Back to Metallb

BFD enablement in BGP

design/bgp-bfd.md

0.15.35.2 KB
Original Source

BFD enablement in BGP

Summary

The purpose of this enhancement is to use enable BFD to be used in conjunction with BGP.

BFD will be available only in the upcoming FRR based implementation.

Motivation

Prior to adding BFD support, you can configure the hold-time parameter to speed up failure detection, but the minimum or fastest value is 3 seconds.

BFD provides a quicker path failure detection than BGP, and using them together will allow users to provide a better service.

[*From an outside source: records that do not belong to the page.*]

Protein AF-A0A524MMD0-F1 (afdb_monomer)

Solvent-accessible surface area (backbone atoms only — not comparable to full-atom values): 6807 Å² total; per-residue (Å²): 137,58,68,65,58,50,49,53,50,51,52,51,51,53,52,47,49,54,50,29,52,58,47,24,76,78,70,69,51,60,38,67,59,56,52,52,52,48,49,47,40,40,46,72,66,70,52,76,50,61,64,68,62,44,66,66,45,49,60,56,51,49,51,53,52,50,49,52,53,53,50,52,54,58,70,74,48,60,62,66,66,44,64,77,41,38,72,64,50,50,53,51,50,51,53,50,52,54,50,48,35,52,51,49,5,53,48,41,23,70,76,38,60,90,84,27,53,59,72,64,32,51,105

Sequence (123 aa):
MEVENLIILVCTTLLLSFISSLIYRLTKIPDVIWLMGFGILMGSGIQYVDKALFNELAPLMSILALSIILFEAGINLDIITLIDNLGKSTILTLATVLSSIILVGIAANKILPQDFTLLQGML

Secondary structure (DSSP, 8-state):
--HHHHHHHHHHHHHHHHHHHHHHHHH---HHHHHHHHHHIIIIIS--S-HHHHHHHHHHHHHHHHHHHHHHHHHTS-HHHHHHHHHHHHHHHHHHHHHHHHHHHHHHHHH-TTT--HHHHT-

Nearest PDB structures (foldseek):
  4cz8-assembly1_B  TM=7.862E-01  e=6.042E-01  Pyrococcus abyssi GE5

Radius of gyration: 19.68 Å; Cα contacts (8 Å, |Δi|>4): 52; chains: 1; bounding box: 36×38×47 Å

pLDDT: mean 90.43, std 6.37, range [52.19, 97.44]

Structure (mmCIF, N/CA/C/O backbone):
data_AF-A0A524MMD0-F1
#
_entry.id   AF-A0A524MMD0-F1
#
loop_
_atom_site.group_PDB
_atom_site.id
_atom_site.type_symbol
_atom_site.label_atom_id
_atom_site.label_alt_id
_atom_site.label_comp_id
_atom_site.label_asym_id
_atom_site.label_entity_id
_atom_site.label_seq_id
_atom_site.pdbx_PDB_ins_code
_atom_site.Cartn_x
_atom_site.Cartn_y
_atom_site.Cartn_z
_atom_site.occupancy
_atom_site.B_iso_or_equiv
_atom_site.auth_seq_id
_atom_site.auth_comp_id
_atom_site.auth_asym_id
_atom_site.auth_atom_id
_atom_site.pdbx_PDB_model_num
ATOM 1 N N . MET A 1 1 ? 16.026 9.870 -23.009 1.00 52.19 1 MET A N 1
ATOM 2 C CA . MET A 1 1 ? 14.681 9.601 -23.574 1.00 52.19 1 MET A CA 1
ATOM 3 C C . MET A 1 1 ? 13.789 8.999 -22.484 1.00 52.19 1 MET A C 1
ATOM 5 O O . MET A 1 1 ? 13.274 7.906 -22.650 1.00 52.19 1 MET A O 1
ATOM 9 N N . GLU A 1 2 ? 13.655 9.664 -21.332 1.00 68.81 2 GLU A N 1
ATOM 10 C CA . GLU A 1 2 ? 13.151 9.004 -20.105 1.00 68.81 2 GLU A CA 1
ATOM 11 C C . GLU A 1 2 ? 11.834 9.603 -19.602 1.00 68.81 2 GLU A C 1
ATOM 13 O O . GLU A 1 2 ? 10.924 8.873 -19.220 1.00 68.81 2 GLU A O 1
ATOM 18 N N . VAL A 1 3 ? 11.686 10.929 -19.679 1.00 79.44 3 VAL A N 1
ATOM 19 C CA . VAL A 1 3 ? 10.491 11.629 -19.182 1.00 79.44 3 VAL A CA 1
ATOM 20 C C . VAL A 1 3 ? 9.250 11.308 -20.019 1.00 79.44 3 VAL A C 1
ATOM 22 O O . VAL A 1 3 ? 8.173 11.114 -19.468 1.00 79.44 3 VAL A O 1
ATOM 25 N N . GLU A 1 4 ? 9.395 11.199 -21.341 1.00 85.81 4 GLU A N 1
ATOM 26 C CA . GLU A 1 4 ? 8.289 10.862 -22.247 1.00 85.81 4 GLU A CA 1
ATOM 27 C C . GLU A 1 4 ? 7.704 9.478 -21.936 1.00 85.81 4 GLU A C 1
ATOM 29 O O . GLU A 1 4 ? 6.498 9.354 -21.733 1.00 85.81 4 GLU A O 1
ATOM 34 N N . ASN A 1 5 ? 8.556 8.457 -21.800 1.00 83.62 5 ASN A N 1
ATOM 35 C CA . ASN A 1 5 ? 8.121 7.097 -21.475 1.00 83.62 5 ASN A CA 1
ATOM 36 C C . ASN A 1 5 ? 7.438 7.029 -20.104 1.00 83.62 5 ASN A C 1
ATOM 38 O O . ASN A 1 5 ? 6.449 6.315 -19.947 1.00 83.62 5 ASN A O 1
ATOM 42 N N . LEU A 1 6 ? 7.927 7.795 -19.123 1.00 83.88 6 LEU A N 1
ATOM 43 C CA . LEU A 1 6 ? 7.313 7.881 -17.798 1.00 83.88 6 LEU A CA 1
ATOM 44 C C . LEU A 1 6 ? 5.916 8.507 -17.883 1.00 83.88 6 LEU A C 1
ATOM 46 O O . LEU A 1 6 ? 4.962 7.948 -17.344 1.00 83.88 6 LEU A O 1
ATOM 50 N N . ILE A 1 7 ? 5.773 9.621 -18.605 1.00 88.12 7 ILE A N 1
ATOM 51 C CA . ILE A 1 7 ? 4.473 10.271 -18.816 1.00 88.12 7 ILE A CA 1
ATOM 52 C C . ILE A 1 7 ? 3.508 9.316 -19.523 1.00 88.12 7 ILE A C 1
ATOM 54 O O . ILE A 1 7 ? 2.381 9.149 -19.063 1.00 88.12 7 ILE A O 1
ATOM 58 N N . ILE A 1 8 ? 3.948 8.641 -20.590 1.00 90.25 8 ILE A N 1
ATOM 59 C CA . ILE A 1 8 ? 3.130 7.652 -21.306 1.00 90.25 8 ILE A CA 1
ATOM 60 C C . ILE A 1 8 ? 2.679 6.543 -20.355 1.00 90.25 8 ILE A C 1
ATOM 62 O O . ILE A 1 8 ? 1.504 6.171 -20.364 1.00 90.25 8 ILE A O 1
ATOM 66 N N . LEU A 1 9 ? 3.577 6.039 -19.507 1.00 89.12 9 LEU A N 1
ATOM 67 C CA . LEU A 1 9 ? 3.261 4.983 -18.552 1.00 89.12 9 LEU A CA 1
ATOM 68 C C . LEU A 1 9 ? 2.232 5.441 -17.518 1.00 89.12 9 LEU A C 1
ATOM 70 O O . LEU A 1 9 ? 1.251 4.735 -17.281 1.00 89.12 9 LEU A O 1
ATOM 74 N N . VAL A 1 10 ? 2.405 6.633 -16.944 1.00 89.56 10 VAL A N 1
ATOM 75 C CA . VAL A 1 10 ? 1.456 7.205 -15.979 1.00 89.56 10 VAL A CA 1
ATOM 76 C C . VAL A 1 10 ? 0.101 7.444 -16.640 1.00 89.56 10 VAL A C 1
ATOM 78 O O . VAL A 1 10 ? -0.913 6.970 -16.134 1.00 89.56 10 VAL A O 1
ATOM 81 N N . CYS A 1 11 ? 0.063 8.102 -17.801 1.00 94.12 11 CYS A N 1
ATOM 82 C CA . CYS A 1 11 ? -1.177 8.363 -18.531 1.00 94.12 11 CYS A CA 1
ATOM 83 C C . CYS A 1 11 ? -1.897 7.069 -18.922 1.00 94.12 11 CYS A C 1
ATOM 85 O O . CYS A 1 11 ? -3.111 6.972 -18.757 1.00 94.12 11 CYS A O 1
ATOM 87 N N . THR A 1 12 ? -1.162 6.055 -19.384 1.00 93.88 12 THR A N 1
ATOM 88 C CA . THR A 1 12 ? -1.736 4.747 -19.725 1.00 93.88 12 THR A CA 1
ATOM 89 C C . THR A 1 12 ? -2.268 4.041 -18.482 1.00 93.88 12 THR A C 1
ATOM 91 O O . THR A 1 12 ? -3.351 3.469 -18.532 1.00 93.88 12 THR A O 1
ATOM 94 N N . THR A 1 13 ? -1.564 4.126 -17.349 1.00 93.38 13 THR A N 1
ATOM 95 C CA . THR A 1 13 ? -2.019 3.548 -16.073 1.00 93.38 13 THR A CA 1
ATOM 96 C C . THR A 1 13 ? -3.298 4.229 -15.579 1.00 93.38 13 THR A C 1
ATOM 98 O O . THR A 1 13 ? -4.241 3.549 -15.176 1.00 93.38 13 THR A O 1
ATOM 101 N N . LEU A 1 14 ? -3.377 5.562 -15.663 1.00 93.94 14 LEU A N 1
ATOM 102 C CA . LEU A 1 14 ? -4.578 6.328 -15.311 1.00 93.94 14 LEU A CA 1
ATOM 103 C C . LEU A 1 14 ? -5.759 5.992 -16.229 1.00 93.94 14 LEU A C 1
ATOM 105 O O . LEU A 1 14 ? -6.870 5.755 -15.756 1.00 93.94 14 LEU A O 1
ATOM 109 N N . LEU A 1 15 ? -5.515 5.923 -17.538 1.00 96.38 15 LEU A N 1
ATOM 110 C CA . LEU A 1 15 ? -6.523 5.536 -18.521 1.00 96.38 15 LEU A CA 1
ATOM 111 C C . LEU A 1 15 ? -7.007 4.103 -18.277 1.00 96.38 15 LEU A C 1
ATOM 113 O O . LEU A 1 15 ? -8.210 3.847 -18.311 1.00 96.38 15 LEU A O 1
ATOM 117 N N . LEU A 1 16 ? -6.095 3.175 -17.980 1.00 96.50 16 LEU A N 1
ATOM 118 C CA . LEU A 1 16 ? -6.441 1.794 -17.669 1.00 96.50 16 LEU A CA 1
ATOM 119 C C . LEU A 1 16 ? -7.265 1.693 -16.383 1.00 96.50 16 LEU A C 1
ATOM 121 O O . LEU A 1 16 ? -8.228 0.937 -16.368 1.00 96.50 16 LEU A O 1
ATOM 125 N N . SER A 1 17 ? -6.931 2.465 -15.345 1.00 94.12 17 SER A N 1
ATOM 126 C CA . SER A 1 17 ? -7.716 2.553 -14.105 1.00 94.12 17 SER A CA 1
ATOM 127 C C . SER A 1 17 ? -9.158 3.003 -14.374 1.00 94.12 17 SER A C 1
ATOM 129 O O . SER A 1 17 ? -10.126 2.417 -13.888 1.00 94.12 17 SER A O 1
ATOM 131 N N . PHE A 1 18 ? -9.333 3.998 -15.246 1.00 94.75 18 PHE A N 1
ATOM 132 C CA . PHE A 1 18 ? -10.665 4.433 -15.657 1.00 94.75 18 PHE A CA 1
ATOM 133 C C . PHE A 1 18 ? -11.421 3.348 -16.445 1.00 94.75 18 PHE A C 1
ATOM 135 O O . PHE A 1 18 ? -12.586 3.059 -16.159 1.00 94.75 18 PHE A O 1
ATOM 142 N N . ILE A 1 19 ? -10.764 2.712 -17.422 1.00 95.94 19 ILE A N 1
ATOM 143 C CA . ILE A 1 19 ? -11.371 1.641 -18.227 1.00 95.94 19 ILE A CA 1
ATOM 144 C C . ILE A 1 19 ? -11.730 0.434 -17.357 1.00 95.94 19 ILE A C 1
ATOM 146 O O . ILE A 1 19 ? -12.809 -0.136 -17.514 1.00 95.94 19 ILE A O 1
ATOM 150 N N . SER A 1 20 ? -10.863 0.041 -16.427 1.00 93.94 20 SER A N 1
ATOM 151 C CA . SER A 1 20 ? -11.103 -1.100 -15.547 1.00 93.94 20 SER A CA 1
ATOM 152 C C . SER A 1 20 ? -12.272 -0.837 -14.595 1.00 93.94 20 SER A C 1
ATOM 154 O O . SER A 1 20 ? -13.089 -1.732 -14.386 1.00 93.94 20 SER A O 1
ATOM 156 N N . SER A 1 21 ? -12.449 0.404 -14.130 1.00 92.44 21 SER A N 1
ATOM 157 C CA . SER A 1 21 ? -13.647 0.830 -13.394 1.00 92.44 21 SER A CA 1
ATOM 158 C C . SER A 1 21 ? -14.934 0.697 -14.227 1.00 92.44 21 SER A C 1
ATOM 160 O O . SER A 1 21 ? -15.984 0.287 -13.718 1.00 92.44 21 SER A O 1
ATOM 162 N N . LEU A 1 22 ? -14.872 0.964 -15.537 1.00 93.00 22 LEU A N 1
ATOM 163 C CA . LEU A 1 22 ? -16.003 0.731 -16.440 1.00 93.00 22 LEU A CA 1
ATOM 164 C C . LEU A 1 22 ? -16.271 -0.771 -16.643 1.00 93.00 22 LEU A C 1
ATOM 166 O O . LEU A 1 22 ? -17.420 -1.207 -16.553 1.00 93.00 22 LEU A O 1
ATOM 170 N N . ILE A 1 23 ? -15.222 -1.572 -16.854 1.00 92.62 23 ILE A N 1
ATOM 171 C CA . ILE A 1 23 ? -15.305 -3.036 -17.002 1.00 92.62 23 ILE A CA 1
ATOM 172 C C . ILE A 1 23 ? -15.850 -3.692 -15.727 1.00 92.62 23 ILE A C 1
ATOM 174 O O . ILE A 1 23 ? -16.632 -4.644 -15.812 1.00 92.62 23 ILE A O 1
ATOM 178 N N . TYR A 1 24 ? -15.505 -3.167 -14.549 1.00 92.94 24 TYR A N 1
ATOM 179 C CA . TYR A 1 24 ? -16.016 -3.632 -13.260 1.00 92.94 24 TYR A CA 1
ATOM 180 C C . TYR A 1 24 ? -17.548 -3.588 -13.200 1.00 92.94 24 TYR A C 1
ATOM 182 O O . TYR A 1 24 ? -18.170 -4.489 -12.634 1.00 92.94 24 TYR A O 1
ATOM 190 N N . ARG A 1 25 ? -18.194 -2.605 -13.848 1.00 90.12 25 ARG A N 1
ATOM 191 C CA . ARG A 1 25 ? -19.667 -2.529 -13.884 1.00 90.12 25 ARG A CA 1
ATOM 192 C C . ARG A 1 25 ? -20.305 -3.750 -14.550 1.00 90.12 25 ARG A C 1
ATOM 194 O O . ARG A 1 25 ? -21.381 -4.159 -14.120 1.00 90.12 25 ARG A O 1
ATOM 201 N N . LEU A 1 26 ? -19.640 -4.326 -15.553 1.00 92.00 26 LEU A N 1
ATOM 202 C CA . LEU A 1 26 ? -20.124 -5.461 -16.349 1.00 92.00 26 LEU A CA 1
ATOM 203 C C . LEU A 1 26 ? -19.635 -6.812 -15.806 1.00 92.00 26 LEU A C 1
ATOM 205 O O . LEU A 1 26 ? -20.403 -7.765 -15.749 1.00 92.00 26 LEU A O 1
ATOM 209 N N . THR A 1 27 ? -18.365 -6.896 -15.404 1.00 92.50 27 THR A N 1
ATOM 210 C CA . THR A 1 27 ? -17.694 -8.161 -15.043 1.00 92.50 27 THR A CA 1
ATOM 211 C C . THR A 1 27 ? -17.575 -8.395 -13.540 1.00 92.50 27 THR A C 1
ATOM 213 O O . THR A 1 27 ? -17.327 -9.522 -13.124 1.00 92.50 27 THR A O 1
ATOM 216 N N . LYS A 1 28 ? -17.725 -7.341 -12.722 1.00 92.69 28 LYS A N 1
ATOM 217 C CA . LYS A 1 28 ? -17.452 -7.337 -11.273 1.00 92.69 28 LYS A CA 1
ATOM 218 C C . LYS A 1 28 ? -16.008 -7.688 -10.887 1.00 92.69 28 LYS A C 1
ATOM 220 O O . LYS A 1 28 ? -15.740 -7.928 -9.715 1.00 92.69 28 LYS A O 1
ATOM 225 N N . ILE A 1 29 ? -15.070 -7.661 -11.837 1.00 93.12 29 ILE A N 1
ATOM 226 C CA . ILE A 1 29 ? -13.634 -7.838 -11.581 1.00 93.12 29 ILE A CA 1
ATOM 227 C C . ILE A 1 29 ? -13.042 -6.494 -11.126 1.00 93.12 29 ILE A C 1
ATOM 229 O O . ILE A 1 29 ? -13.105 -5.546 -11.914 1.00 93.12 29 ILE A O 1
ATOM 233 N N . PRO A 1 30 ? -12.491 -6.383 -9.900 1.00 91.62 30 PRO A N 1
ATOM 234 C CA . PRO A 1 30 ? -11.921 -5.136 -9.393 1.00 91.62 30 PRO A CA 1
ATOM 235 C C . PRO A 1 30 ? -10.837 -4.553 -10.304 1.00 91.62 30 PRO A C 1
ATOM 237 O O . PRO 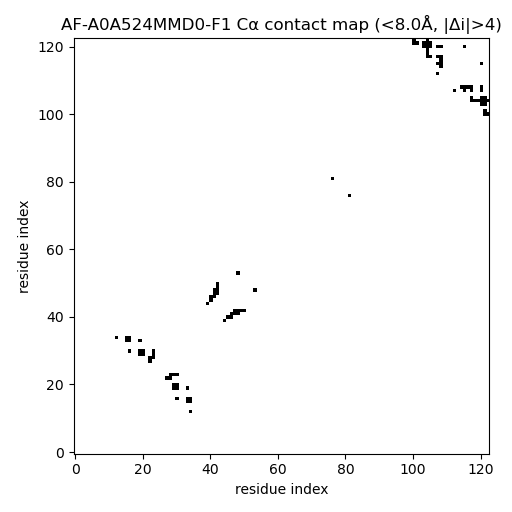A 1 30 ? -10.034 -5.282 -10.892 1.00 91.62 30 PRO A O 1
ATOM 240 N N . ASP A 1 31 ? -10.781 -3.228 -10.366 1.00 92.69 31 ASP A N 1
ATOM 241 C CA . ASP A 1 31 ? -9.770 -2.442 -11.079 1.00 92.69 31 ASP A CA 1
ATOM 242 C C . ASP A 1 31 ? -8.331 -2.801 -10.683 1.00 92.69 31 ASP A C 1
ATOM 244 O O . ASP A 1 31 ? -7.465 -2.915 -11.553 1.00 92.69 31 ASP A O 1
ATOM 248 N N . VAL A 1 32 ? -8.096 -3.077 -9.396 1.00 92.56 32 VAL A N 1
ATOM 249 C CA . VAL A 1 32 ? -6.791 -3.493 -8.857 1.00 92.56 32 VAL A CA 1
ATOM 250 C C . VAL A 1 32 ? -6.219 -4.705 -9.601 1.00 92.56 32 VAL A C 1
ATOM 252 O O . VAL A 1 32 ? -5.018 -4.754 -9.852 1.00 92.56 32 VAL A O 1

BFD for BGP is supported by FRR out of the box.

Goals

  • Provide a way to establish BFD on BGP session.
  • Provide a way to configure the parameters of the BFD session associated with a BGP session.

Non-Goals

  • Implement BFD on the legacy BGP implementation.
  • Configure BFD independent of a BGP session

Proposal

User Stories

Story 1

As a cluster administrator, I want to declare a BGP session to be backed up by BFD.

Story 2

As a cluster administrator, I want to be able to set the BFD parameters related to a BGP session.

Design Details

BFD Design proposal

The idea is to leverage FRR to enable BFD on a BGP session.

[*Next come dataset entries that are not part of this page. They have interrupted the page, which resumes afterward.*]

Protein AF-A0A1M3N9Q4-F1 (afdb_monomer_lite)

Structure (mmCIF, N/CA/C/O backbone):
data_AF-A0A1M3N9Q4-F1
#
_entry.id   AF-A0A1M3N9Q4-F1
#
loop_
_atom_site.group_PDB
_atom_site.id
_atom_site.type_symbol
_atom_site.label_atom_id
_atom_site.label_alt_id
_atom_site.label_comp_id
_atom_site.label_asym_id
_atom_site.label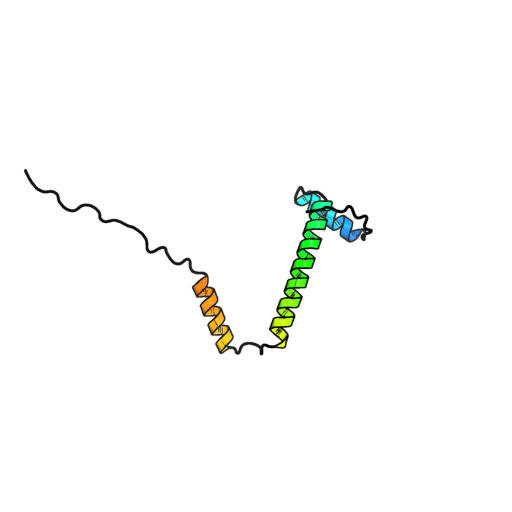_entity_id
_atom_site.label_seq_id
_atom_site.pdbx_PDB_ins_code
_atom_site.Cartn_x
_atom_site.Cartn_y
_atom_site.Cartn_z
_atom_site.occupancy
_atom_site.B_iso_or_equiv
_atom_site.auth_seq_id
_atom_site.auth_comp_id
_atom_site.auth_asym_id
_atom_site.auth_atom_id
_atom_site.pdbx_PDB_model_num
ATOM 1 N N . MET A 1 1 ? -22.076 -2.337 -6.768 1.00 50.38 1 MET A N 1
ATOM 2 C CA . MET A 1 1 ? -20.790 -2.807 -6.209 1.00 50.38 1 MET A CA 1
ATOM 3 C C . MET A 1 1 ? -21.076 -3.480 -4.880 1.00 50.38 1 MET A C 1
ATOM 5 O O . MET A 1 1 ? -21.650 -2.833 -4.017 1.00 50.38 1 MET A O 1
ATOM 9 N N .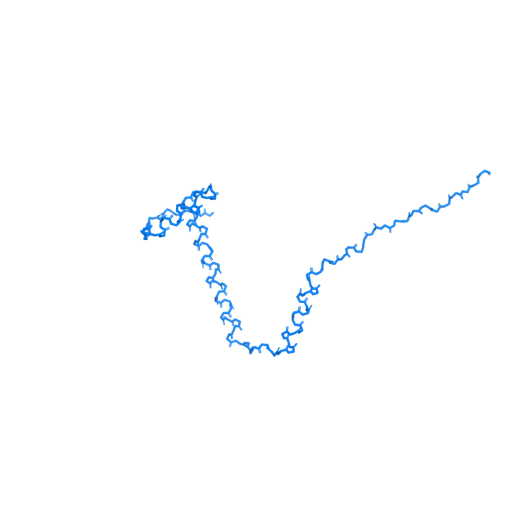 SER A 1 2 ? -20.764 -4.770 -4.749 1.00 68.19 2 SER A N 1
ATOM 10 C CA . SER A 1 2 ? -20.932 -5.508 -3.491 1.00 68.19 2 SER A CA 1
ATOM 11 C C . SER A 1 2 ? -19.701 -5.291 -2.612 1.00 68.19 2 SER A C 1
ATOM 13 O O . SER A 1 2 ? -18.576 -5.431 -3.092 1.00 68.19 2 SER A O 1
ATOM 15 N N . THR A 1 3 ? -19.904 -4.910 -1.353 1.00 82.06 3 THR A N 1
ATOM 16 C CA . THR A 1 3 ? -18.840 -4.752 -0.358 1.00 82.06 3 THR A CA 1
ATOM 17 C C . THR A 1 3 ? -18.818 -5.971 0.562 1.00 82.06 3 THR A C 1
ATOM 19 O O . THR A 1 3 ? -19.823 -6.321 1.174 1.00 82.06 3 THR A O 1
ATOM 22 N N . ALA A 1 4 ? -17.661 -6.628 0.667 1.00 89.25 4 ALA A N 1
ATOM 23 C CA . ALA A 1 4 ? -17.449 -7.748 1.581 1.00 89.25 4 ALA A CA 1
ATOM 24 C C . ALA A 1 4 ? -16.660 -7.288 2.815 1.00 89.25 4 ALA A C 1
ATOM 26 O O . ALA A 1 4 ? -15.701 -6.523 2.698 1.00 89.25 4 ALA A O 1
ATOM 27 N N . LYS A 1 5 ? -17.046 -7.767 4.002 1.00 91.06 5 LYS A N 1
ATOM 28 C CA . LYS A 1 5 ? -16.302 -7.528 5.245 1.00 91.06 5 LYS A CA 1
ATOM 29 C C . LYS A 1 5 ? -15.230 -8.602 5.403 1.00 91.06 5 LYS A C 1
ATOM 31 O O . LYS A 1 5 ? -15.542 -9.787 5.379 1.00 91.06 5 LYS A O 1
ATOM 36 N N . VAL A 1 6 ?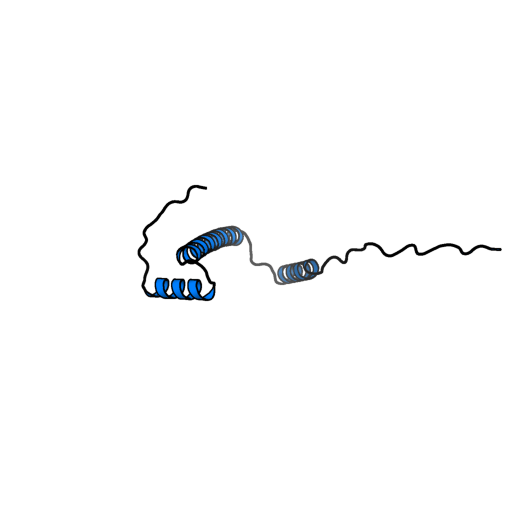 -13.986 -8.179 5.604 1.00 89.69 6 VAL A N 1
ATOM 37 C CA . VAL A 1 6 ? -12.835 -9.072 5.782 1.00 89.69 6 VAL A CA 1
ATOM 38 C C . VAL A 1 6 ? -12.167 -8.759 7.118 1.00 89.69 6 VAL A C 1
ATOM 40 O O . VAL A 1 6 ? -12.032 -7.591 7.483 1.00 89.69 6 VAL A O 1
ATOM 43 N N . SER A 1 7 ? -11.770 -9.799 7.853 1.00 92.56 7 SER A N 1
ATOM 44 C CA . SER A 1 7 ? -10.905 -9.681 9.030 1.00 92.56 7 SER A CA 1
ATOM 45 C C . SER A 1 7 ? -9.475 -10.009 8.618 1.00 92.56 7 SER A C 1
ATOM 47 O O . SER A 1 7 ? -9.256 -11.002 7.926 1.00 92.56 7 SER A O 1
ATOM 49 N N . VAL A 1 8 ? -8.514 -9.175 9.006 1.00 90.31 8 VAL A N 1
ATOM 50 C CA . VAL A 1 8 ? -7.112 -9.305 8.587 1.00 90.31 8 VAL A CA 1
ATOM 51 C C . VAL A 1 8 ? -6.201 -9.071 9.782 1.00 90.31 8 VAL A C 1
ATOM 53 O O . VAL A 1 8 ? -6.419 -8.136 10.552 1.00 90.31 8 VAL A O 1
ATOM 56 N N . ALA A 1 9 ? -5.173 -9.905 9.914 1.00 94.81 9 ALA A N 1
ATOM 57 C CA . ALA A 1 9 ? -4.069 -9.667 10.831 1.00 94.81 9 ALA A CA 1
ATOM 58 C C . ALA A 1 9 ? -2.975 -8.881 10.098 1.00 94.81 9 ALA A C 1
ATOM 60 O O . ALA A 1 9 ? -2.606 -9.231 8.977 1.00 94.81 9 ALA A O 1
ATOM 61 N N . ILE A 1 10 ? -2.474 -7.821 10.727 1.00 93.38 10 ILE A N 1
ATOM 62 C CA . ILE A 1 10 ? -1.368 -7.002 10.221 1.00 93.38 10 ILE A CA 1
ATOM 63 C C . ILE A 1 10 ? -0.350 -6.790 11.339 1.00 93.38 10 ILE A C 1
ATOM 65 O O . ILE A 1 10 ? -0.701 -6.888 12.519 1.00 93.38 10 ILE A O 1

When declaring a BFD peer, all it takes to enable BFD is to add a bfd property on the neighbour:

yaml
    neighbor <A.B.C.D|X:X::X:X|WORD> bfd profile BFDPROF

The proposal here is to define a bfd profile section in the config structure that looks like:

yaml
    bfd-profiles:
    - name: bfdprofile1
      receive-interval: 150
      transmit-interval: 150
      detect-multiplier: 10
      echo-receive-interval: 20
      echo-transmit-interval: 20
      echo-mode: true
      passive-mode: true
      minimum-ttl: 5

When a property of the profile is not set, MetalLB will honor FRR default values.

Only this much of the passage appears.